HIV-infected women have the ability to pass HIV onto their children during pregnancy, labour, delivery or breastfeeding. According to the World Health Organization, in the absence of any interventions during these stages, rates of HIV transmission from mother to child can be anywhere between 15% and 45%.

However, transmission of HIV from mother to child generally occurs with patients who are not receiving treatment. The risk of transmission can be almost eliminated if both mother and child are provided with ARV drugs as early as possible in pregnancy and during breastfeeding. There are many examples of HIV-infected mothers or couples who have had biological offspring that are HIV negative.

Can you explain in simple terms your research approach to this virus and what you hope to achieve?

There are two major parts to the HIV research currently being carried out by my research group at the Institute for Glycomics.

In the first part of our HIV work, we interrogate the process of virus formation and how these virus formation processes will make progeny viruses capable of targeting the next cell (transmission). Within this line of work, we are particularly interested in the contribution of sugars in the formation of infectious virus particles.  

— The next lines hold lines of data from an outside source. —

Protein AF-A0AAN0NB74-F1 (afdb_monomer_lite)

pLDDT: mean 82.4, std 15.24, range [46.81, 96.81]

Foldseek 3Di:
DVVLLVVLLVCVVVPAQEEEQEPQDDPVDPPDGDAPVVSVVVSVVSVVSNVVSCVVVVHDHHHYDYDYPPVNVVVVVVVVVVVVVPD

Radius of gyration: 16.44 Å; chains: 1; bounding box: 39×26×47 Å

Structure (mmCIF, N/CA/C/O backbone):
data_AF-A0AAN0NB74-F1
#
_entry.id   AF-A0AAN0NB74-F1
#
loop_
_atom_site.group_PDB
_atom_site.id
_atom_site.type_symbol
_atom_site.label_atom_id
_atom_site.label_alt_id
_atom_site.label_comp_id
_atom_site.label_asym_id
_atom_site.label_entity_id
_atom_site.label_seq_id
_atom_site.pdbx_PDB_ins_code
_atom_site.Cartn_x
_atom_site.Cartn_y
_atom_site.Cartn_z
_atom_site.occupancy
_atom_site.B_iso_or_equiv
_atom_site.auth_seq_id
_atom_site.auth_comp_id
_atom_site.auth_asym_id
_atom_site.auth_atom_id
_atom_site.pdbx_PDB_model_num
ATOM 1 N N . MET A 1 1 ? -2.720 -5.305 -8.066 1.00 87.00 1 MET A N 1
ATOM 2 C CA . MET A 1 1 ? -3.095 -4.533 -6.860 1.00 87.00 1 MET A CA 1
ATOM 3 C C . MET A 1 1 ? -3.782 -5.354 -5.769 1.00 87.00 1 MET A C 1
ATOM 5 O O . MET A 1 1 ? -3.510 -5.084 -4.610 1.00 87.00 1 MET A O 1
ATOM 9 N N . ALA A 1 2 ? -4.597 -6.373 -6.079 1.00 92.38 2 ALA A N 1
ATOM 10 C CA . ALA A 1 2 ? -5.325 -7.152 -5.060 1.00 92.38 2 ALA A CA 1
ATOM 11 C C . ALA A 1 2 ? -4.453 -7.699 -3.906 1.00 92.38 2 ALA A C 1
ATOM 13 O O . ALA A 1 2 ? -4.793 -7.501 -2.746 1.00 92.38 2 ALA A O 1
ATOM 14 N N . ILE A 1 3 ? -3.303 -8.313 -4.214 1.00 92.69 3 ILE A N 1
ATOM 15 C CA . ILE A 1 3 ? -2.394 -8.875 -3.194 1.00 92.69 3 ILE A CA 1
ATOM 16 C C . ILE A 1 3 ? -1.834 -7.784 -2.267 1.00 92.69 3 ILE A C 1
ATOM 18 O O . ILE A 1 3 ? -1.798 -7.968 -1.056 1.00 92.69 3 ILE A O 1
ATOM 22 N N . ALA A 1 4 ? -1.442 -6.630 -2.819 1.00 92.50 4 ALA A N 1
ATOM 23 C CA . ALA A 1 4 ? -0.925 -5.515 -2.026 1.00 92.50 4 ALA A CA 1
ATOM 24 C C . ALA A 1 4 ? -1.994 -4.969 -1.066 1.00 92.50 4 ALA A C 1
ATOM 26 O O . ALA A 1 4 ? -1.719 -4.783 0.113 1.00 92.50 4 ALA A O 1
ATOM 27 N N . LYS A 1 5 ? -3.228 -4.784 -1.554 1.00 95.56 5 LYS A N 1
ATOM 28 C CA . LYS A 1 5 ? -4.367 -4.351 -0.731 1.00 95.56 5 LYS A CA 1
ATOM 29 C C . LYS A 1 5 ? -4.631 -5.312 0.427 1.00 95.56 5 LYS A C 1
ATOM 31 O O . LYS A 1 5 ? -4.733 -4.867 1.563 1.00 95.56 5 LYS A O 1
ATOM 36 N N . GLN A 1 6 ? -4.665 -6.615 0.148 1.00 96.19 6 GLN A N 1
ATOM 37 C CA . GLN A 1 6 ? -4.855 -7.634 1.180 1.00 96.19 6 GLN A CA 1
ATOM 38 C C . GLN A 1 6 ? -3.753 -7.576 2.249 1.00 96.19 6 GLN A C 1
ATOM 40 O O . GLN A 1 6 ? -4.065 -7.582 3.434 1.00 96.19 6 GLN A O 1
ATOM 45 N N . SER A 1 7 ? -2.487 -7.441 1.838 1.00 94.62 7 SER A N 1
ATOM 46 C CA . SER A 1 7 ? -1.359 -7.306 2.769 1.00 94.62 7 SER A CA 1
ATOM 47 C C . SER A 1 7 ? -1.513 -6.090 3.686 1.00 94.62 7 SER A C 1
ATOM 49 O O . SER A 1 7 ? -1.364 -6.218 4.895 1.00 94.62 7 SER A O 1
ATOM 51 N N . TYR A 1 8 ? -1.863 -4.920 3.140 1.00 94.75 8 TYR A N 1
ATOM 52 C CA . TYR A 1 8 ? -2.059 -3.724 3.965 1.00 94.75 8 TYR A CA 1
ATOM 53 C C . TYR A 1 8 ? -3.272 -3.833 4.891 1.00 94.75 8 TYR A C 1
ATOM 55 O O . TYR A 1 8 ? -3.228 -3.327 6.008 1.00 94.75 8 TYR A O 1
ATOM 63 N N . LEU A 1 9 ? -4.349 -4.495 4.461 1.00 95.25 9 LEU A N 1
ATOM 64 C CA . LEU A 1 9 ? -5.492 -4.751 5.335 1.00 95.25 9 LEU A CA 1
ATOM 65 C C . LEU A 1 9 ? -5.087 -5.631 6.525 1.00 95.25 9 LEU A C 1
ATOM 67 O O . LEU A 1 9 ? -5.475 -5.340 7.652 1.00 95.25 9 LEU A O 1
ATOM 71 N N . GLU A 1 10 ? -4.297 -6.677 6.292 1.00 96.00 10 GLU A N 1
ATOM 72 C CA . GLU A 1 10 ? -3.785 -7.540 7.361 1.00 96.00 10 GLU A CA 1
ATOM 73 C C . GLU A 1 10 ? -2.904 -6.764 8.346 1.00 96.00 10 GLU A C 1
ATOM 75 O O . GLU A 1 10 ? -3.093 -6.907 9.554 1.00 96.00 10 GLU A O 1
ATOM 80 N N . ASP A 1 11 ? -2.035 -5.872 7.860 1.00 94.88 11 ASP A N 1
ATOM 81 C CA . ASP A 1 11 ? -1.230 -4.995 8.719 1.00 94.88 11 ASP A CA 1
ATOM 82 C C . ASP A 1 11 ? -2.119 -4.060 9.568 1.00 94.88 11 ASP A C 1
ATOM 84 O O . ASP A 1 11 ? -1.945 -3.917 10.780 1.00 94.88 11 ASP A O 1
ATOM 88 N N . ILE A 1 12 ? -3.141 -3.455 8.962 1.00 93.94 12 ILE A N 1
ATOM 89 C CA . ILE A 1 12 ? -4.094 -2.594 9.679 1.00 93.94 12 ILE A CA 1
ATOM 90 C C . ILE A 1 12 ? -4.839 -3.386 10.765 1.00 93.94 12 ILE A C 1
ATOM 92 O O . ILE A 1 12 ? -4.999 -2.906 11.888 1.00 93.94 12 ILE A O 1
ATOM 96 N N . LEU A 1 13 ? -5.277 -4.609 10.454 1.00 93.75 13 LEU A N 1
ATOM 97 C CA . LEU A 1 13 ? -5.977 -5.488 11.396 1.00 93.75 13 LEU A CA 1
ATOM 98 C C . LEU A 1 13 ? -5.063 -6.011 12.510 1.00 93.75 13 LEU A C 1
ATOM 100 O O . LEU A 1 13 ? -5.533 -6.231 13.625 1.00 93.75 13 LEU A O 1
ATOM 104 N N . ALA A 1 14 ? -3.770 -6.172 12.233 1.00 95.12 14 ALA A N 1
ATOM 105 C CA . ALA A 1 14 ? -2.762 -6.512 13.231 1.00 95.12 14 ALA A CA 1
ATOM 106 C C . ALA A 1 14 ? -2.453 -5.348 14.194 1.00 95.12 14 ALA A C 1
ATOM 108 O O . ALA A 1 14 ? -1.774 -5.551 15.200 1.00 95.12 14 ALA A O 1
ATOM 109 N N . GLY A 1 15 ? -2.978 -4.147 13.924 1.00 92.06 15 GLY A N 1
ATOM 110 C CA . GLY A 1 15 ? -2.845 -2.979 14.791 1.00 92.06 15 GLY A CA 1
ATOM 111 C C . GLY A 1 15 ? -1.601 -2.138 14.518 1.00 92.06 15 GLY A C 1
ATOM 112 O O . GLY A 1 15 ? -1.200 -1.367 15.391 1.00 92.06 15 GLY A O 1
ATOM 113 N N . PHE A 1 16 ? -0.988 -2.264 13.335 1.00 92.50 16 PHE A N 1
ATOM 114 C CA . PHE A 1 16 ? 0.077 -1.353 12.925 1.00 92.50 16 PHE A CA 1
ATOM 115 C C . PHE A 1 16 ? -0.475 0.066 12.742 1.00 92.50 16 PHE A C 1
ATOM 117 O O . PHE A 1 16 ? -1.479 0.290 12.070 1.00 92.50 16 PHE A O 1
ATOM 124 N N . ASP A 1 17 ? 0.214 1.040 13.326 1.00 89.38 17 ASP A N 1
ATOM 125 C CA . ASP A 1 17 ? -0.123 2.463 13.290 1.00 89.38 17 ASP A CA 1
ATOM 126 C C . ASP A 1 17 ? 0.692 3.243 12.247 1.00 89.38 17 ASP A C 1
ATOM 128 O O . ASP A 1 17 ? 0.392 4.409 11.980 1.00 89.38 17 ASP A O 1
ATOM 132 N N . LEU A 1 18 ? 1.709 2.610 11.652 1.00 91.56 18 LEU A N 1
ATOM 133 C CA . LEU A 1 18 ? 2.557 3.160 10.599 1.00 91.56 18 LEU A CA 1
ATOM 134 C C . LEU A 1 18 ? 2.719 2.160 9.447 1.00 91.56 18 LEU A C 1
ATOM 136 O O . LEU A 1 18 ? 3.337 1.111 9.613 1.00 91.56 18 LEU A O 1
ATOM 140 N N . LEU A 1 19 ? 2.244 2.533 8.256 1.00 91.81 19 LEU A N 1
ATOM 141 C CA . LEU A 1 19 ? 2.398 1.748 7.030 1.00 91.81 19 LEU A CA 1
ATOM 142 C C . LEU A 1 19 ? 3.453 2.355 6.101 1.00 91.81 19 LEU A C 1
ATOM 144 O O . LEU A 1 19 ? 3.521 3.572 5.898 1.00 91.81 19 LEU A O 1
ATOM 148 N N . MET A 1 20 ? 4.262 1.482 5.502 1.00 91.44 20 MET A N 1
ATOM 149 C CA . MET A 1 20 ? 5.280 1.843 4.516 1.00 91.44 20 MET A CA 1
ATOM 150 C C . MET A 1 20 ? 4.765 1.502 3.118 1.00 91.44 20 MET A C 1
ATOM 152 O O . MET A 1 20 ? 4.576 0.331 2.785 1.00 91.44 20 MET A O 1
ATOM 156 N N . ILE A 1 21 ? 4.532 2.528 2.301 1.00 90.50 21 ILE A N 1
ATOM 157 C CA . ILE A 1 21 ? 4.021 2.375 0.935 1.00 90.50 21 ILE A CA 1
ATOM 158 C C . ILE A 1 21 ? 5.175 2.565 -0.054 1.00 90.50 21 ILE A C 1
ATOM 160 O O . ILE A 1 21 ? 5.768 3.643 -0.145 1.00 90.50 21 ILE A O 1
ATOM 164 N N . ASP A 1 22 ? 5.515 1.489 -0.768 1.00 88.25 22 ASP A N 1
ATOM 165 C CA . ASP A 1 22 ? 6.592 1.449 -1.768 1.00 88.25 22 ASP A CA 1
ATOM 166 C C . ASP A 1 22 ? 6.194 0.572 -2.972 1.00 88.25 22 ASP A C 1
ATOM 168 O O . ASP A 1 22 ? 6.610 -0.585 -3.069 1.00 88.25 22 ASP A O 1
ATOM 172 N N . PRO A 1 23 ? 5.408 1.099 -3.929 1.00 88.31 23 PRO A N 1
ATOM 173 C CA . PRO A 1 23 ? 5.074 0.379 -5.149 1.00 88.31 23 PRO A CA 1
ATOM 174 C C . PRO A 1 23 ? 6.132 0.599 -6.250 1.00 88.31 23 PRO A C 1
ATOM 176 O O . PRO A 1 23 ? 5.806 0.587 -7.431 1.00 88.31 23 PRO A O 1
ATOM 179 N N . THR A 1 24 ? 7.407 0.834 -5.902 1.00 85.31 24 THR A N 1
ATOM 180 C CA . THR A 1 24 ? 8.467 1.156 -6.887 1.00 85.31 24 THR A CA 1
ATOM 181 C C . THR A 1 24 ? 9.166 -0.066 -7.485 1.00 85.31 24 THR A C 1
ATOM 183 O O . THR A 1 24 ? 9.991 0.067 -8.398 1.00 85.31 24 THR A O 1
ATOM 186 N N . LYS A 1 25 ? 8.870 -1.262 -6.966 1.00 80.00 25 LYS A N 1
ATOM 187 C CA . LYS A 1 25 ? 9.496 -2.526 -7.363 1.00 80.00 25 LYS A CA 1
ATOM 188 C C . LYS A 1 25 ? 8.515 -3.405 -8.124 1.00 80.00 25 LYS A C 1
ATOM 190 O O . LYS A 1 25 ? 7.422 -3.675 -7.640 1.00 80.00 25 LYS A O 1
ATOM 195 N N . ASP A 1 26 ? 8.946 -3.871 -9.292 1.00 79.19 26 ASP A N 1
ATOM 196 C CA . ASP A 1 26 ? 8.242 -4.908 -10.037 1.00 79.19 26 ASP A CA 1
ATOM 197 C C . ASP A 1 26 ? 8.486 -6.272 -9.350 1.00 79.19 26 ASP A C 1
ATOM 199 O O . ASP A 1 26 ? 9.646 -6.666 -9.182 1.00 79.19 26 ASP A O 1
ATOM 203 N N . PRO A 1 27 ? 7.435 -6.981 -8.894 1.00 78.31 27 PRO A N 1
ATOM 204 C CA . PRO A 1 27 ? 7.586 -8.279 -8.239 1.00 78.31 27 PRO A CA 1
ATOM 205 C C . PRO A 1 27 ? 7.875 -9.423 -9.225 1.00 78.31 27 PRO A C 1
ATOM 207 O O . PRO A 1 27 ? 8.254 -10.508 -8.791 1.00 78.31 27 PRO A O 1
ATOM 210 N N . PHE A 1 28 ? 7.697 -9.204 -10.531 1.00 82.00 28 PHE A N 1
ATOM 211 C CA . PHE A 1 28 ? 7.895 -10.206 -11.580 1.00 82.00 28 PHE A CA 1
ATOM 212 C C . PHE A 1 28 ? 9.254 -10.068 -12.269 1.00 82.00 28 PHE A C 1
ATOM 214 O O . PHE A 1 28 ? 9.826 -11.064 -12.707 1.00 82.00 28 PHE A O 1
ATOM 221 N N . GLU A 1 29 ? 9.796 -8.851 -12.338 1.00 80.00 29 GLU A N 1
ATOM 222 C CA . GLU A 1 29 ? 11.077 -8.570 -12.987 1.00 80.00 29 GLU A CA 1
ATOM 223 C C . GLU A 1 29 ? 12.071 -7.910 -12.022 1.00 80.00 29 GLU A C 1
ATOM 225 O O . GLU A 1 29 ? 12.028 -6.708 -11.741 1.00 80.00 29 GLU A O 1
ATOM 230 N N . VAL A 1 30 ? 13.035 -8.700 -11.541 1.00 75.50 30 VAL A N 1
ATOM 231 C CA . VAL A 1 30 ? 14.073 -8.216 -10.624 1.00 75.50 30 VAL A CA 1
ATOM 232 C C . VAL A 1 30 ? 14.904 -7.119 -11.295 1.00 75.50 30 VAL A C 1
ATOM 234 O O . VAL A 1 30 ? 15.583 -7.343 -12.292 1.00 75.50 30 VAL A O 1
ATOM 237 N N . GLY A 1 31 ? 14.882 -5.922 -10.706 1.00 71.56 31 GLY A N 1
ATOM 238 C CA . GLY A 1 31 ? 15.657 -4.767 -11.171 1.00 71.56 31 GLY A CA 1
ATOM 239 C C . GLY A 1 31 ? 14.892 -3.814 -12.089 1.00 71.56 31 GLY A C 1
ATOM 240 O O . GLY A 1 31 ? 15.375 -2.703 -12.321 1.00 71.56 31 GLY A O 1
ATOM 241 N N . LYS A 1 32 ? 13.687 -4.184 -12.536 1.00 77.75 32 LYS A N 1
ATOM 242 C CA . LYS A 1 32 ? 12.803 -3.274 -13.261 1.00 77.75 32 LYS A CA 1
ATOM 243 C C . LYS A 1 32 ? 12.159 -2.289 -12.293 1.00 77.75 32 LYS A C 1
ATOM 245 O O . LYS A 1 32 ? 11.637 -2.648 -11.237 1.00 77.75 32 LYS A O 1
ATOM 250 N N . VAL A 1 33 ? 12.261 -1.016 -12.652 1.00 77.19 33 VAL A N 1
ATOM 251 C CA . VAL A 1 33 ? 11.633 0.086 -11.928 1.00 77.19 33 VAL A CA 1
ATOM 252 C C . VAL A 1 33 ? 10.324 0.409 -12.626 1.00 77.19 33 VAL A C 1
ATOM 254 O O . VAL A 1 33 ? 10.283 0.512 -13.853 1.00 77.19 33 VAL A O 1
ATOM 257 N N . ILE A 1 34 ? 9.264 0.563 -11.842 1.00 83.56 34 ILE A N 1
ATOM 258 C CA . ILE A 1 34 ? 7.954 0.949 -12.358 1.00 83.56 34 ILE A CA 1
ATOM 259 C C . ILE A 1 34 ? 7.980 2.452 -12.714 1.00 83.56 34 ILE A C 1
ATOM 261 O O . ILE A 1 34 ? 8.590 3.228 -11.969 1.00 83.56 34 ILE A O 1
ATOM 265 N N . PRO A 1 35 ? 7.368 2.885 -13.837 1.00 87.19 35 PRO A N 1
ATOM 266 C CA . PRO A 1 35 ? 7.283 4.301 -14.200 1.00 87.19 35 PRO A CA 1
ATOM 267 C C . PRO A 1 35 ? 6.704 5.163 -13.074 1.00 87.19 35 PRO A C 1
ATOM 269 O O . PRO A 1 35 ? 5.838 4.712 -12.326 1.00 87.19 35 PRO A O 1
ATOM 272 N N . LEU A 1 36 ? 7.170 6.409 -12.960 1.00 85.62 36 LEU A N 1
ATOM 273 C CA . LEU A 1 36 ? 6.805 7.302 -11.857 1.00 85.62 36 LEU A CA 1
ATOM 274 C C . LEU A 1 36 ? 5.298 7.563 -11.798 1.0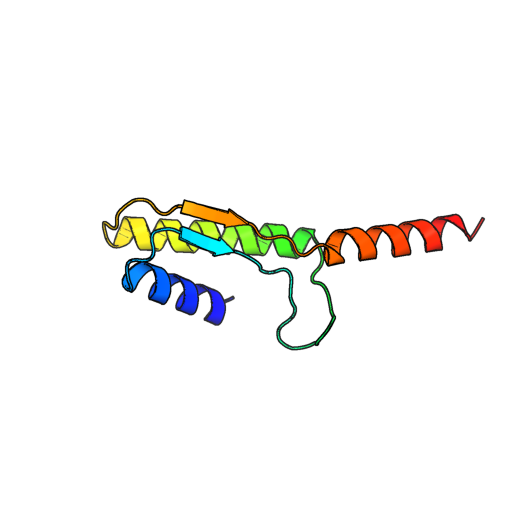0 85.62 36 LEU A C 1
ATOM 276 O O . LEU A 1 36 ? 4.720 7.550 -10.719 1.00 85.62 36 LEU A O 1
ATOM 280 N N . GLU A 1 37 ? 4.670 7.755 -12.949 1.00 88.62 37 GLU A N 1
ATOM 281 C CA . GLU A 1 37 ? 3.239 8.014 -13.073 1.00 88.62 37 GLU A CA 1
ATOM 282 C C . GLU A 1 37 ? 2.437 6.834 -12.511 1.00 88.62 37 GLU A C 1
ATOM 284 O O . GLU A 1 37 ? 1.594 7.013 -11.638 1.00 88.62 37 GLU A O 1
ATOM 289 N N . ALA A 1 38 ? 2.809 5.607 -12.889 1.00 89.88 38 ALA A N 1
ATOM 290 C CA . ALA A 1 38 ?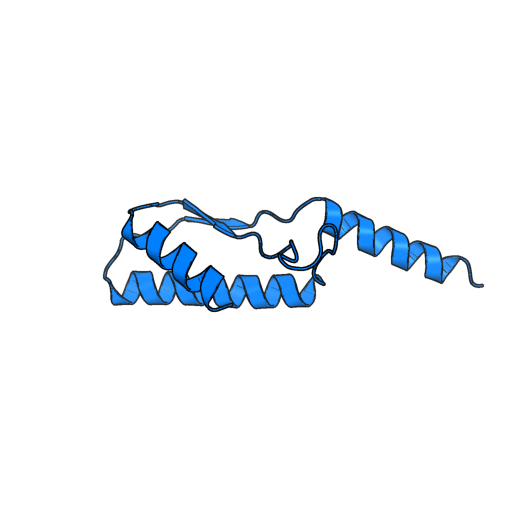 2.191 4.400 -12.347 1.00 89.88 38 ALA A CA 1
ATOM 291 C C . ALA A 1 38 ? 2.448 4.240 -10.837 1.00 89.88 38 ALA A C 1
ATOM 293 O O . ALA A 1 38 ? 1.569 3.794 -10.105 1.00 89.88 38 ALA A O 1
ATOM 294 N N . VAL A 1 39 ? 3.637 4.614 -10.347 1.00 90.31 39 VAL A N 1
ATOM 295 C CA . VAL A 1 39 ? 3.942 4.623 -8.905 1.00 90.31 39 VAL A CA 1
ATOM 296 C C . VAL A 1 39 ? 3.027 5.587 -8.153 1.00 90.31 39 VAL A C 1
ATOM 298 O O . VAL A 1 39 ? 2.546 5.233 -7.077 1.00 90.31 39 VAL A O 1
ATOM 301 N N . ILE A 1 40 ? 2.774 6.777 -8.700 1.00 91.19 40 ILE A N 1
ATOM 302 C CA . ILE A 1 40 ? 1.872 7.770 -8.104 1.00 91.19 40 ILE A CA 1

We hope to take advantage of the virus assembly and entry mechanism we identify in order to develop an effective and inexpensive mitigation strategy to repress HIV transmission. A major goal of this work is to assist some of the most vulnerable populations in our society. Unfortunately, HIV is both a gender inequality and a wealth inequality problem. Low- to middle- income countries account for the majority of HIV infection, and more than half of the new infections are women. We hope that some of our research can ultimately provide positive solutions for these affected populations. In this approach, mitigation is the primary goal.

Next steps: we are about to commence analyses to visualise how the sugar components of the HIV surface protein contribute to the infection process. We will use a technology known as electron microscopy that allows us to see the fine details – that is, one billionth of a meter in size – to delineate the interplay between virus and host cell, including rapidly cooling our sample to a very low temperature (-196oC) under high pressure to preserve the morphology (structures) of our virus and cells.

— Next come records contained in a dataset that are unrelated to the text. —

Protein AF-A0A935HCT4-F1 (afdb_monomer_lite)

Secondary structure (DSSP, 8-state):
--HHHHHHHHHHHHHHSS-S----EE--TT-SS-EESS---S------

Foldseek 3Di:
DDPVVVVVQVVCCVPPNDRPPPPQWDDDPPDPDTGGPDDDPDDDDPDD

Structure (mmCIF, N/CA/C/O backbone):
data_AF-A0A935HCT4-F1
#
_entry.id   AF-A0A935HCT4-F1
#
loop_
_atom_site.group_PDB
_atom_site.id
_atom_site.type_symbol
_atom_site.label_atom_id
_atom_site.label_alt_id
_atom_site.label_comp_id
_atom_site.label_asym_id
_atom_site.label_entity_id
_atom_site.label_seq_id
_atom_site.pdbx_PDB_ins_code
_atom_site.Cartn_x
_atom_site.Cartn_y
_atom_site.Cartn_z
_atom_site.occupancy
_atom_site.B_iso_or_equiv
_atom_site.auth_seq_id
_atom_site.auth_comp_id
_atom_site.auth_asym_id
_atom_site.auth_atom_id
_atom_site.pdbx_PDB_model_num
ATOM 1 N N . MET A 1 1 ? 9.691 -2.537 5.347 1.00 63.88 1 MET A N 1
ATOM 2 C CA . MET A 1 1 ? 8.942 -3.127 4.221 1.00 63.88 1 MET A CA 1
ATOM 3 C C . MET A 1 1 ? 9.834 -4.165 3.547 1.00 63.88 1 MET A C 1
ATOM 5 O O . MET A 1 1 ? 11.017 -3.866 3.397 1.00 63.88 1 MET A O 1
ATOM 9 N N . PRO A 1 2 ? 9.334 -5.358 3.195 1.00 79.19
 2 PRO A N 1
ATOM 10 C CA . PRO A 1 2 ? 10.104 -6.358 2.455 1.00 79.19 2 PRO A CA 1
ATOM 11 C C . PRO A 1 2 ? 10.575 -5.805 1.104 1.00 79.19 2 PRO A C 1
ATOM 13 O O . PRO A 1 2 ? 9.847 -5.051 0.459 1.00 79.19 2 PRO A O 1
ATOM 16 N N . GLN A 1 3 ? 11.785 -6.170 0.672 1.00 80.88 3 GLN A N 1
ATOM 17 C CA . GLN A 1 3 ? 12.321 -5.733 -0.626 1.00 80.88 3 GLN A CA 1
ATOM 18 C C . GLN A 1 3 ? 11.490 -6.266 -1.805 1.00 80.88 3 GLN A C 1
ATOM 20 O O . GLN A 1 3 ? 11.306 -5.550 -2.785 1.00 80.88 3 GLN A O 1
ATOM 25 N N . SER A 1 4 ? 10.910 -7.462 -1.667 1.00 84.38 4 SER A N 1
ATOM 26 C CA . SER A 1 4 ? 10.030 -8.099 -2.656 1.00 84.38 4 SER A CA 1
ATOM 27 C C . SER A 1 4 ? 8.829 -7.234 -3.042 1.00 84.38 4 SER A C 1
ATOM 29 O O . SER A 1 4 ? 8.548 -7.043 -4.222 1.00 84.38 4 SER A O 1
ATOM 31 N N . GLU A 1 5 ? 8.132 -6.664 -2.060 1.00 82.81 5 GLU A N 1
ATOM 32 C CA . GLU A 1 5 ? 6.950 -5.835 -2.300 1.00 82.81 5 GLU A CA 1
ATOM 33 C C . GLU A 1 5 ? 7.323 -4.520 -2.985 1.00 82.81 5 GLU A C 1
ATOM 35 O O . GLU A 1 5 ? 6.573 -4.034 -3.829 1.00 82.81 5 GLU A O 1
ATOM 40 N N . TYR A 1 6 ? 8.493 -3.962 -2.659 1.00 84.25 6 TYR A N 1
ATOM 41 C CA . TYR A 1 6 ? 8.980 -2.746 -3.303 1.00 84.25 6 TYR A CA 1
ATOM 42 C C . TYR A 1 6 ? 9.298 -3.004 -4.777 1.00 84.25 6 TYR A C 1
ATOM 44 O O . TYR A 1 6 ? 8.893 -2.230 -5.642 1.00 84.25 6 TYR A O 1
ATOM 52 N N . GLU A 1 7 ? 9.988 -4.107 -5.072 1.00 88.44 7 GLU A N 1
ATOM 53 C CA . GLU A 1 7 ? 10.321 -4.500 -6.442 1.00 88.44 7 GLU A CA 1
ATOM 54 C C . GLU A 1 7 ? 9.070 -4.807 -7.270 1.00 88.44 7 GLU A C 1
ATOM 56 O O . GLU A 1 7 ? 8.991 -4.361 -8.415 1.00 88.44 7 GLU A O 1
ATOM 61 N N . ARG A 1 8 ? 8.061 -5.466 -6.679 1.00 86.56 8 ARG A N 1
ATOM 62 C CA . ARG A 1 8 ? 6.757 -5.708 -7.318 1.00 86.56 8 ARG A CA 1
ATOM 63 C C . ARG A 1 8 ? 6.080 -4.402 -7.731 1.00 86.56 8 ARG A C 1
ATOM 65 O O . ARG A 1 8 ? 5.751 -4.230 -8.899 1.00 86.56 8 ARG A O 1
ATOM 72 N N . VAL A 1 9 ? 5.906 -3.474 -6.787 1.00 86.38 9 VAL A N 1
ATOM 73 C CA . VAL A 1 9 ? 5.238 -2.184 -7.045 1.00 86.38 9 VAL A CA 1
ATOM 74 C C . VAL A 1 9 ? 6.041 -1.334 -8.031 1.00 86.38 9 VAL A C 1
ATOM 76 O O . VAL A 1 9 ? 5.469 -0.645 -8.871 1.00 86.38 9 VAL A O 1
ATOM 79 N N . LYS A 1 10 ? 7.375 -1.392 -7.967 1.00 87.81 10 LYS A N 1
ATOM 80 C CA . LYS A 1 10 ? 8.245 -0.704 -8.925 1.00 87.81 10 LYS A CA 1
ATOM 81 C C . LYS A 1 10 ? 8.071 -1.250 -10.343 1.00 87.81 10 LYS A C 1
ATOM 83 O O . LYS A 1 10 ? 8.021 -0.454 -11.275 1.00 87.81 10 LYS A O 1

In the second part of our HIV work, we have designed a new type of vaccination strategy that we hope will ultimately help the human immune system to penetrate through the ‘glycan shield’ to elicit a robust immune response that can block HIV infection.

Next steps: we are developing a vaccine strategy that can offer protective benefits to affected populations. In this approach, protection is the primary goal. Pre-clinical evaluations are underway.

ABOUT THE AUTHOR

Professor Johnson Mak is currently a Research Leader at the Institute for Glycomics, Griffith University, Gold Coast. He has a broad research portfolio in HIV having studied primer tRNAs in retroviruses, genomic RNA packaging and dimerization, cholesterol and lipids in HIV, viral-host interactions, imaging of HIV and analysis of recombination and mutation in HIV using next generation sequencing.

His team pioneered the production of full-length recombinant HIV Gag for biochemical and biophysical analyses of HIV assembly. Recently Johnson and his team have described a pre-entry priming process for HIV, as well as revealed novel biology between HIV and glycans.